Miller’s Border Patrol Nation approaches the realities of human migration from a very different angle, sounding the alarm about the growing size, reach, and militarization of the U.S. Border Patrol and the broader interests it represents. In each chapter, Miller discusses one example of the Border Patrol’s overall operations, including youth programming in El Paso, a trade show for high-tech surveillance equipment developers, one officer’s apparently unjust firing, and collaborative efforts with the border police of the Dominican Republic. Through these stories, Miller builds his case that the Border Patrol is a vast misuse of resources and that it is becoming a threat to freedom for undocumented residents, for U.S. citizens, and for people around the globe.
Whereas Cornell’s tone is warm and engaging, Miller’s borders on hysteria.

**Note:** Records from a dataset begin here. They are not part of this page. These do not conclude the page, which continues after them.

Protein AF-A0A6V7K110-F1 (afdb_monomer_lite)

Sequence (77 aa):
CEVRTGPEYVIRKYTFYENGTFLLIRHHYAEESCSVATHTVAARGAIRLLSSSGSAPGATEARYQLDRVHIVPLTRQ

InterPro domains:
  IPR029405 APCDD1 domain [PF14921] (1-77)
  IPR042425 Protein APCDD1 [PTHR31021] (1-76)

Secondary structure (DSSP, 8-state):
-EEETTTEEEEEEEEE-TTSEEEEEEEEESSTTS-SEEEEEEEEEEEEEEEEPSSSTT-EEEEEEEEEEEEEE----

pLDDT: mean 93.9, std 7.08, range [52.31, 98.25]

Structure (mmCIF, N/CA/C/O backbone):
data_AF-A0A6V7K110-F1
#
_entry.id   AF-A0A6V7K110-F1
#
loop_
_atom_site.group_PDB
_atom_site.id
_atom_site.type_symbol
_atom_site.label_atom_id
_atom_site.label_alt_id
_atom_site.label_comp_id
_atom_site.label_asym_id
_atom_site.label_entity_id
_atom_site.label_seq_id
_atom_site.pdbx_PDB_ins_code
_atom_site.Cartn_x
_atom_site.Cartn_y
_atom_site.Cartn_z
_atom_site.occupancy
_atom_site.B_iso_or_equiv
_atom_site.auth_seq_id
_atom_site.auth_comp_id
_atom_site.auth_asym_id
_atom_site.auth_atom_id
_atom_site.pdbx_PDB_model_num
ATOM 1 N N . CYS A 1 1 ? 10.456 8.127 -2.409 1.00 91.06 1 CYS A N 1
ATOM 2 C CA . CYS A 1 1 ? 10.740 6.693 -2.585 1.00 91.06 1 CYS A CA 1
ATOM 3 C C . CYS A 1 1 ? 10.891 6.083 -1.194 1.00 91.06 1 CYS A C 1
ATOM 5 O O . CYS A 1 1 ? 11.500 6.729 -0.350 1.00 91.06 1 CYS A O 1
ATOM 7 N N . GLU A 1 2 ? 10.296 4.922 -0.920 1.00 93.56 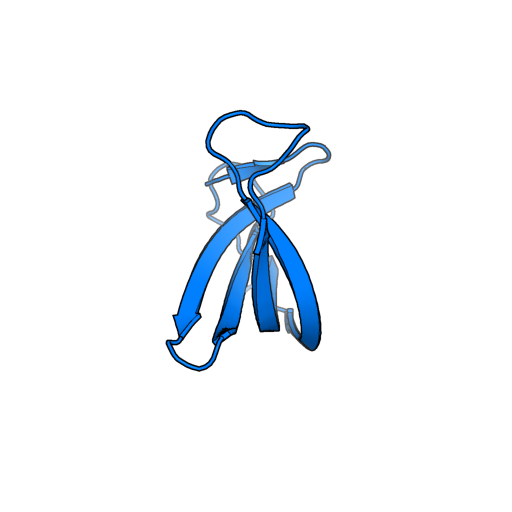2 GLU A N 1
ATOM 8 C CA . GLU A 1 2 ? 10.529 4.141 0.305 1.00 93.56 2 GLU A CA 1
ATOM 9 C C . GLU A 1 2 ? 11.518 3.018 -0.023 1.00 93.56 2 GLU A C 1
ATOM 11 O O . GLU A 1 2 ? 11.268 2.231 -0.936 1.00 93.56 2 GLU A O 1
ATOM 16 N N . VAL A 1 3 ? 12.629 2.957 0.712 1.00 92.62 3 VAL A N 1
ATOM 17 C CA . VAL A 1 3 ? 13.637 1.895 0.596 1.00 92.62 3 VAL A CA 1
ATOM 18 C C . VAL A 1 3 ? 13.384 0.879 1.705 1.00 92.62 3 VAL A C 1
ATOM 20 O O . VAL A 1 3 ? 13.384 1.245 2.882 1.00 92.62 3 VAL A O 1
ATOM 23 N N . ARG A 1 4 ? 13.143 -0.385 1.347 1.00 87.75 4 ARG A N 1
ATOM 24 C CA . ARG A 1 4 ? 12.903 -1.475 2.306 1.00 87.75 4 ARG A CA 1
ATOM 25 C C . ARG A 1 4 ? 14.085 -2.445 2.349 1.00 87.75 4 ARG A C 1
ATOM 27 O O . ARG A 1 4 ? 14.968 -2.425 1.495 1.00 87.75 4 ARG A O 1
ATOM 34 N N . THR A 1 5 ? 14.130 -3.264 3.398 1.00 85.44 5 THR A N 1
ATOM 35 C CA . THR A 1 5 ? 15.182 -4.268 3.604 1.00 85.44 5 THR A CA 1
ATOM 36 C C . THR A 1 5 ? 15.098 -5.366 2.540 1.00 85.44 5 THR A C 1
ATOM 38 O O . THR A 1 5 ? 14.032 -5.942 2.347 1.00 85.44 5 THR A O 1
ATOM 41 N N . GLY A 1 6 ? 16.229 -5.671 1.890 1.00 79.06 6 GLY A N 1
ATOM 42 C CA . GLY A 1 6 ? 16.264 -6.424 0.628 1.00 79.06 6 GLY A CA 1
ATOM 43 C C . GLY A 1 6 ? 15.811 -5.496 -0.503 1.00 79.06 6 GLY A C 1
ATOM 44 O O . GLY A 1 6 ? 14.733 -4.947 -0.352 1.00 79.06 6 GLY A O 1
ATOM 45 N N . PRO A 1 7 ? 16.615 -5.256 -1.558 1.00 80.06 7 PRO A N 1
ATOM 46 C CA . PRO A 1 7 ? 16.538 -4.095 -2.468 1.00 80.06 7 PRO A CA 1
ATOM 47 C C . PRO A 1 7 ? 15.149 -3.889 -3.110 1.00 80.06 7 PRO A C 1
ATOM 49 O O . PRO A 1 7 ? 14.911 -4.216 -4.269 1.00 80.06 7 PRO A O 1
ATOM 52 N N . GLU A 1 8 ? 14.216 -3.357 -2.324 1.00 90.31 8 GLU A N 1
ATOM 53 C CA . GLU A 1 8 ? 12.805 -3.171 -2.630 1.00 90.31 8 GLU A CA 1
ATOM 54 C C . GLU A 1 8 ? 12.538 -1.673 -2.499 1.00 90.31 8 GLU A C 1
ATOM 56 O O . GLU A 1 8 ? 12.541 -1.097 -1.405 1.00 90.31 8 GLU A O 1
ATOM 61 N N . TYR A 1 9 ? 12.328 -1.046 -3.651 1.00 95.19 9 TYR A N 1
ATOM 62 C CA . TYR A 1 9 ? 12.088 0.382 -3.782 1.00 95.19 9 TYR A CA 1
ATOM 63 C C . TYR A 1 9 ? 10.637 0.585 -4.175 1.00 95.19 9 TYR A C 1
ATOM 65 O O . TYR A 1 9 ? 10.198 0.097 -5.221 1.00 95.19 9 TYR A O 1
ATOM 73 N N . VAL A 1 10 ? 9.865 1.254 -3.321 1.00 95.94 10 VAL A N 1
ATOM 74 C CA . VAL A 1 10 ? 8.416 1.355 -3.510 1.00 95.94 10 VAL A CA 1
ATOM 75 C C . VAL A 1 10 ? 7.887 2.764 -3.318 1.00 95.94 10 VAL A C 1
ATOM 77 O O . VAL A 1 10 ? 8.397 3.571 -2.542 1.00 95.94 10 VAL A O 1
ATOM 80 N N . ILE A 1 11 ? 6.792 3.046 -4.012 1.00 96.50 11 ILE A N 1
ATOM 81 C CA . ILE A 1 11 ? 5.884 4.142 -3.683 1.00 96.50 11 ILE A CA 1
ATOM 82 C C . ILE A 1 11 ? 4.523 3.507 -3.445 1.00 96.50 11 ILE A C 1
ATOM 84 O O . ILE A 1 11 ? 4.027 2.751 -4.282 1.00 96.50 11 ILE A O 1
ATOM 88 N N . ARG A 1 12 ? 3.923 3.790 -2.290 1.00 96.31 12 ARG A N 1
ATOM 89 C CA . ARG A 1 12 ? 2.629 3.228 -1.907 1.00 96.31 12 ARG A CA 1
ATOM 90 C C . ARG A 1 12 ? 1.618 4.317 -1.600 1.00 96.31 12 ARG A C 1
ATOM 92 O O . ARG A 1 12 ? 1.949 5.336 -1.001 1.00 96.31 12 ARG A O 1
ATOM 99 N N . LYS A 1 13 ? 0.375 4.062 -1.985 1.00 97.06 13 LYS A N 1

He continually uses the phrase “as if” to jump from actual observations to his own commentary. When Border Patrol agents do a spot check for documentation on a bus, Miller writes, a passenger “looks at them as if this idea of a domestic security checkpoint was something that she had only seen in some movie about World War II but had suddenly become real.” In spite of the tone of Miller’s writing, it is worthwhile to encounter his thesis and consider how we might respond. The alarming facts he presents and the evolving American attitude toward immigrants and surveillance are real.

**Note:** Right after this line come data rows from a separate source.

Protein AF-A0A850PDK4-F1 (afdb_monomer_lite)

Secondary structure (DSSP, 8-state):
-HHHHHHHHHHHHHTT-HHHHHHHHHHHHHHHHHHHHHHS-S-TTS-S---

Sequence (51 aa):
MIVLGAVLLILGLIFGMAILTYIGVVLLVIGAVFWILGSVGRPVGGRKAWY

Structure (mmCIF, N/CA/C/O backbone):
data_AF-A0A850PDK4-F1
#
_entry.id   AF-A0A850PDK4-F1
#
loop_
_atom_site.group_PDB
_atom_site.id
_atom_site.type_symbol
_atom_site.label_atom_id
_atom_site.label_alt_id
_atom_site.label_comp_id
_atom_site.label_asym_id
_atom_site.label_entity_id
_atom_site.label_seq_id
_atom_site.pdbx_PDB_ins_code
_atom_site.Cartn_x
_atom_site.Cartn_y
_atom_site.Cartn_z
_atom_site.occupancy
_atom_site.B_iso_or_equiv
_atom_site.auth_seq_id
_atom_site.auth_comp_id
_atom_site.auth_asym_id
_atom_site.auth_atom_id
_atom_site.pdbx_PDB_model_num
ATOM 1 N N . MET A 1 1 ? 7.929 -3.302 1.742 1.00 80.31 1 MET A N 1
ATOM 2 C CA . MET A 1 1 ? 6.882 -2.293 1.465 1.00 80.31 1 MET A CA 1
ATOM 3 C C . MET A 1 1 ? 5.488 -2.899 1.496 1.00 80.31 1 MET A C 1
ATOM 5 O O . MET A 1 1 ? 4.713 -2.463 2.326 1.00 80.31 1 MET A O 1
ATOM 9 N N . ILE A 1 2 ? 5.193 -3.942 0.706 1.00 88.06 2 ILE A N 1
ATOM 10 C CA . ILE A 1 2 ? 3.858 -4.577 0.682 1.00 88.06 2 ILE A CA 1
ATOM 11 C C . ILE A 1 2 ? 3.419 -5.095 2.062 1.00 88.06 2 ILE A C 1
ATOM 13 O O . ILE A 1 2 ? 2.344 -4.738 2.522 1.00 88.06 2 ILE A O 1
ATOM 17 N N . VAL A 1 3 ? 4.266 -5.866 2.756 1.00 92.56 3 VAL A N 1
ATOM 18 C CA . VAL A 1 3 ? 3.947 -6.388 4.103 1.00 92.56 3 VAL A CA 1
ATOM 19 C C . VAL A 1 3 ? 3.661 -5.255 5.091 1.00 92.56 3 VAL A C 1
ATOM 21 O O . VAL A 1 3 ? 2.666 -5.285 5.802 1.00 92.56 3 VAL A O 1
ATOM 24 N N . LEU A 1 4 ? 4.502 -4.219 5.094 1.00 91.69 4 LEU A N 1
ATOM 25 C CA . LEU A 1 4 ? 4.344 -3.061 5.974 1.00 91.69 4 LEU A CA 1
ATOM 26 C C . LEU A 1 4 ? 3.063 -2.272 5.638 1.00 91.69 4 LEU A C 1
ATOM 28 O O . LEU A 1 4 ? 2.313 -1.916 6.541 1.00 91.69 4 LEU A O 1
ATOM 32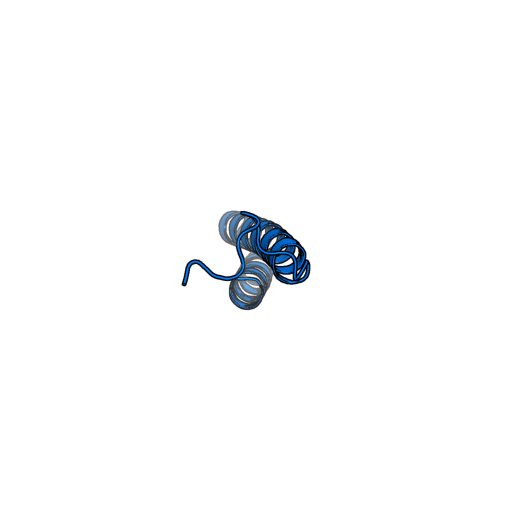 N N . GLY A 1 5 ? 2.770 -2.070 4.349 1.00 90.44 5 GLY A N 1
ATOM 33 C CA . GLY A 1 5 ? 1.529 -1.448 3.880 1.00 90.44 5 GLY A CA 1
ATOM 34 C C . GLY A 1 5 ? 0.285 -2.241 4.281 1.00 90.44 5 GLY A C 1
ATOM 35 O O . GLY A 1 5 ? -0.667 -1.653 4.782 1.00 90.44 5 GLY A O 1
ATOM 36 N N . ALA A 1 6 ? 0.317 -3.570 4.157 1.00 93.50 6 ALA A N 1
ATOM 37 C CA . ALA A 1 6 ? -0.764 -4.447 4.603 1.00 93.50 6 ALA A CA 1
ATOM 38 C C . ALA A 1 6 ? -0.991 -4.350 6.120 1.00 93.50 6 ALA A C 1
ATOM 40 O O . ALA A 1 6 ? -2.130 -4.208 6.556 1.00 93.50 6 ALA A O 1
ATOM 41 N N . VAL A 1 7 ? 0.081 -4.356 6.922 1.00 95.56 7 VAL A N 1
ATOM 42 C CA . VAL A 1 7 ? -0.011 -4.194 8.382 1.00 95.56 7 VAL A CA 1
ATOM 43 C C . VAL A 1 7 ? -0.626 -2.841 8.747 1.00 95.56 7 VAL A C 1
ATOM 45 O O . VAL A 1 7 ? -1.565 -2.798 9.536 1.00 95.56 7 VAL A O 1
ATOM 48 N N . LEU A 1 8 ? -0.163 -1.739 8.149 1.00 92.25 8 LEU A N 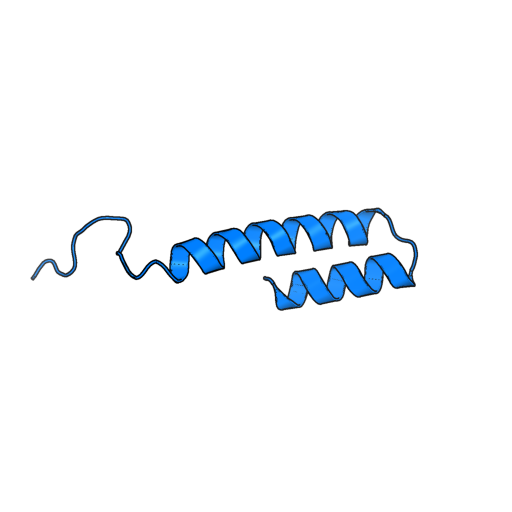1
ATOM 49 C CA . LEU A 1 8 ? -0.726 -0.409 8.417 1.00 92.25 8 LEU A CA 1
ATOM 50 C C . LEU A 1 8 ? -2.192 -0.290 7.994 1.00 92.25 8 LEU A C 1
ATOM 52 O O . LEU A 1 8 ? -2.971 0.348 8.695 1.00 92.25 8 LEU A O 1
ATOM 56 N N . LEU A 1 9 ? -2.575 -0.920 6.883 1.00 92.19 9 LEU A N 1
ATOM 57 C CA . LEU A 1 9 ? -3.951 -0.916 6.395 1.00 92.19 9 LEU A CA 1
ATOM 58 C C . LEU A 1 9 ? -4.871 -1.703 7.339 1.00 92.19 9 LEU A C 1
ATOM 60 O O . LEU A 1 9 ? -5.935 -1.208 7.698 1.00 92.19 9 LEU A O 1
ATOM 64 N N . ILE A 1 10 ? -4.430 -2.867 7.826 1.00 94.88 10 ILE A N 1
ATOM 65 C CA . ILE A 1 10 ? -5.156 -3.649 8.839 1.00 94.88 10 ILE A CA 1
ATOM 66 C C . ILE A 1 10 ? -5.327 -2.834 10.128 1.00 94.88 10 ILE A C 1
ATOM 68 O O . ILE A 1 10 ? -6.437 -2.728 10.643 1.00 94.88 10 ILE A O 1
ATOM 72 N N . LEU A 1 11 ? -4.259 -2.205 10.627 1.00 94.69 11 LEU A N 1
ATOM 73 C CA . LEU A 1 11 ? -4.333 -1.374 11.834 1.00 94.69 11 LEU A CA 1
ATOM 74 C C . LEU A 1 11 ? -5.220 -0.135 11.626 1.00 94.69 11 LEU A C 1
ATOM 76 O O . LEU A 1 11 ? -5.994 0.213 12.512 1.00 94.69 11 LEU A O 1
ATOM 80 N N . GLY A 1 12 ? -5.157 0.510 10.460 1.00 92.06 12 GLY A N 1
ATOM 81 C CA . GLY A 1 12 ? -6.000 1.659 10.118 1.00 92.06 12 GLY A CA 1
ATOM 82 C C . GLY A 1 12 ? -7.489 1.328 10.129 1.00 92.06 12 GLY A C 1
ATOM 83 O O . GLY A 1 12 ? -8.276 2.097 10.680 1.00 92.06 12 GLY A O 1
ATOM 84 N N . LEU A 1 13 ? -7.854 0.155 9.606 1.00 91.62 13 LEU A N 1
ATOM 85 C CA . LEU A 1 13 ? -9.227 -0.346 9.626 1.00 91.62 13 LEU A CA 1
ATOM 86 C C . LEU A 1 13 ? -9.693 -0.715 11.041 1.00 91.62 13 LEU A C 1
ATOM 88 O O . LEU A 1 13 ? -10.813 -0.379 11.409 1.00 91.62 13 LEU A O 1
ATOM 92 N N . ILE A 1 14 ? -8.838 -1.357 11.847 1.00 95.31 14 ILE A N 1
ATOM 93 C CA . ILE A 1 14 ? -9.175 -1.752 13.226 1.00 95.31 14 ILE A CA 1
ATOM 94 C C . ILE A 1 14 ? -9.365 -0.527 14.126 1.00 95.31 14 ILE A C 1
ATOM 96 O O . ILE A 1 14 ? -10.314 -0.469 14.903 1.00 95.31 14 ILE A O 1
ATOM 100 N N . PHE A 1 15 ? -8.476 0.461 14.027 1.00 93.62 15 PHE A N 1
ATOM 101 C CA . PHE A 1 15 ? -8.519 1.656 14.869 1.00 93.62 15 PHE A CA 1
ATOM 102 C C . PHE A 1 15 ? -9.407 2.778 14.309 1.00 93.62 15 PHE A C 1
ATOM 104 O O . 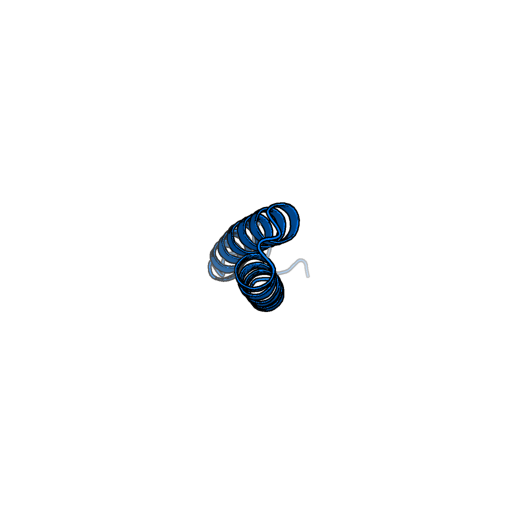PHE A 1 15 ? -9.501 3.836 14.928 1.00 93.62 15 PHE A O 1
ATOM 111 N N . GLY A 1 16 ? -10.021 2.596 13.133 1.00 92.31 16 GLY A N 1
ATOM 112 C CA . GLY A 1 16 ? -10.815 3.636 12.464 1.00 92.31 16 GLY A CA 1
ATOM 113 C C . GLY A 1 16 ? -10.002 4.878 12.071 1.00 92.31 16 GLY A C 1
ATOM 114 O O . GLY A 1 16 ? -10.557 5.952 11.840 1.00 92.31 16 GLY A O 1
ATOM 115 N N . MET A 1 17 ? -8.673 4.759 12.007 1.00 94.81 17 MET A N 1
ATOM 116 C CA . MET A 1 17 ? -7.778 5.867 11.698 1.00 94.81 17 MET A CA 1
ATOM 117 C C . MET A 1 17 ? -7.639 6.020 10.184 1.00 94.81 17 MET A C 1
ATOM 119 O O . MET A 1 17 ? -6.892 5.287 9.525 1.00 94.81 17 MET A O 1
ATOM 123 N N . ALA A 1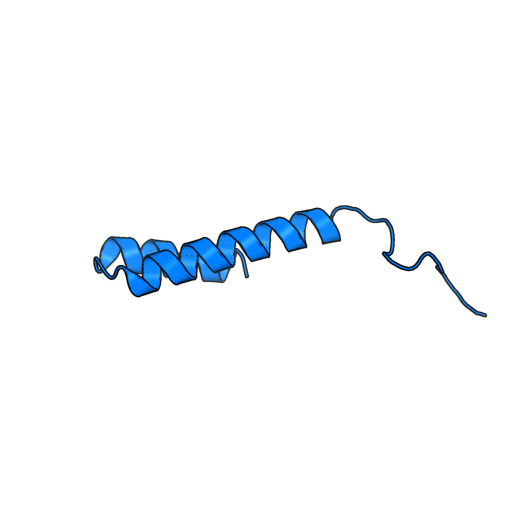 18 ? -8.316 7.033 9.638 1.00 91.88 18 ALA A N 1
ATOM 124 C CA . ALA A 1 18 ? -8.275 7.347 8.211 1.00 91.88 18 ALA A CA 1
ATOM 125 C C . ALA A 1 18 ? -6.834 7.540 7.707 1.00 91.88 18 ALA A C 1
ATOM 127 O O . ALA A 1 18 ? -6.471 7.017 6.656 1.00 91.88 18 ALA A O 1
ATOM 128 N N . ILE A 1 19 ? -5.980 8.209 8.492 1.00 93.69 19 ILE A N 1
ATOM 129 C CA . ILE A 1 19 ? -4.594 8.479 8.096 1.00 93.69 19 ILE A CA 1
ATOM 130 C C . ILE A 1 19 ? -3.761 7.202 7.923 1.00 93.69 19 ILE A C 1
ATOM 132 O O . ILE A 1 19 ? -3.066 7.063 6.919 1.00 93.69 19 ILE A O 1
ATOM 136 N N . LEU A 1 20 ? -3.881 6.231 8.837 1.00 93.00 20 LEU A N 1
ATOM 137 C CA . LEU A 1 20 ? -3.189 4.943 8.719 1.00 93.00 20 LEU A CA 1
ATOM 138 C C . LEU A 1 20 ? -3.675 4.165 7.495 1.00 93.00 20 LEU A C 1
ATOM 140 O O . LEU A 1 20 ? -2.872 3.563 6.785 1.00 93.00 20 LEU A O 1
ATOM 144 N N . THR A 1 21 ? -4.980 4.227 7.230 1.00 92.75 21 THR A N 1
ATOM 145 C CA . THR A 1 21 ? -5.604 3.563 6.082 1.00 92.75 21 THR A CA 1
ATOM 146 C C . THR A 1 21 ? -5.070 4.133 4.766 1.00 92.75 21 THR A C 1
ATOM 148 O O . THR A 1 21 ? -4.604 3.372 3.919 1.00 92.75 21 THR A O 1
ATOM 151 N N . TYR A 1 22 ? -5.042 5.463 4.612 1.00 96.31 22 TYR A N 1
ATOM 152 C CA . TYR A 1 22 ? -4.502 6.109 3.410 1.00 96.31 22 TYR A CA 1
ATOM 153 C C . TYR A 1 22 ? -3.016 5.797 3.199 1.00 96.31 22 TYR A C 1
ATOM 155 O O . TYR A 1 22 ? -2.618 5.437 2.091 1.00 96.31 22 TYR A O 1
ATOM 163 N N . ILE A 1 23 ? -2.198 5.867 4.256 1.00 95.31 23 ILE A N 1
ATOM 164 C CA . ILE A 1 23 ? -0.766 5.540 4.175 1.00 95.31 23 ILE A CA 1
ATOM 165 C C . ILE A 1 23 ? -0.566 4.068 3.783 1.00 95.31 23 ILE A C 1
ATOM 167 O O . ILE A 1 23 ? 0.240 3.768 2.901 1.00 95.31 23 ILE A O 1
ATOM 171 N N . GLY A 1 24 ? -1.320 3.147 4.390 1.00 94.62 24 GLY A N 1
ATOM 172 C CA . GLY A 1 24 ? -1.268 1.720 4.070 1.00 94.62 24 GLY A CA 1
ATOM 173 C C . GLY A 1 24 ? -1.602 1.435 2.605 1.00 94.62 24 GLY A C 1
ATOM 174 O O . GLY A 1 24 ? -0.869 0.703 1.937 1.00 94.62 24 GLY A O 1
ATOM 175 N N . VAL A 1 25 ? -2.656 2.071 2.078 1.00 95.19 25 VAL A N 1
ATOM 176 C CA . VAL A 1 25 ? -3.057 1.952 0.665 1.00 95.19 25 VAL A CA 1
ATOM 177 C C . VAL A 1 25 ? -1.951 2.455 -0.262 1.00 95.19 25 VAL A C 1
ATOM 179 O O . VAL A 1 25 ? -1.557 1.739 -1.182 1.00 95.19 25 VAL A O 1
ATOM 182 N N . VAL A 1 26 ? -1.400 3.646 -0.009 1.00 96.31 26 VAL A N 1
ATOM 183 C CA . VAL A 1 26 ? -0.319 4.218 -0.832 1.00 96.31 26 VAL A CA 1
ATOM 184 C C . VAL A 1 26 ? 0.901 3.294 -0.861 1.00 96.31 26 VAL A C 1
ATOM 186 O O . VAL A 1 26 ? 1.459 3.031 -1.928 1.00 96.31 26 VAL A O 1
ATOM 189 N N . LEU A 1 27 ? 1.292 2.739 0.288 1.00 95.38 27 LEU A N 1
ATOM 190 C CA . LEU A 1 27 ? 2.418 1.809 0.375 1.00 95.38 27 LEU A CA 1
ATOM 191 C C . LEU A 1 27 ? 2.165 0.491 -0.365 1.00 95.38 27 LEU A C 1
ATOM 193 O O . LEU A 1 27 ? 3.102 -0.055 -0.954 1.00 95.38 27 LEU A O 1
ATOM 197 N N . LEU A 1 28 ? 0.928 -0.019 -0.362 1.00 95.44 28 LEU A N 1
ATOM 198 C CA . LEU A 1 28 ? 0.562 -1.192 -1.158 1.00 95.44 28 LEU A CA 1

These two books complement each other well. Miller’s reporting gives context to the struggles of Cornell and her migrant friends. Border Patrol Nation also makes clear how commercialism and militarism play out in and distort the dynamics of human migration. But Miller flounders in his attempt to offer an alternative vision. He points to acts of civil disobedience to interrupt deportations, and he urges advocacy and hospitality, but he has no solid ground of hope to offer.
Where Border Patrol Nation falls short, Jesus Was a Migrant shines most brightly. The ground of hope, for migrants and for all humanity, is the redeeming grace of God enacted by Jesus Christ, who was himself a migrant. In interconnected stories of God’s pilgrim people and a faithful God, Cornell proclaims the good news that God seeks out, travels with, and guides wandering people and will at last bring about God’s kingdom where all are at home and at rest.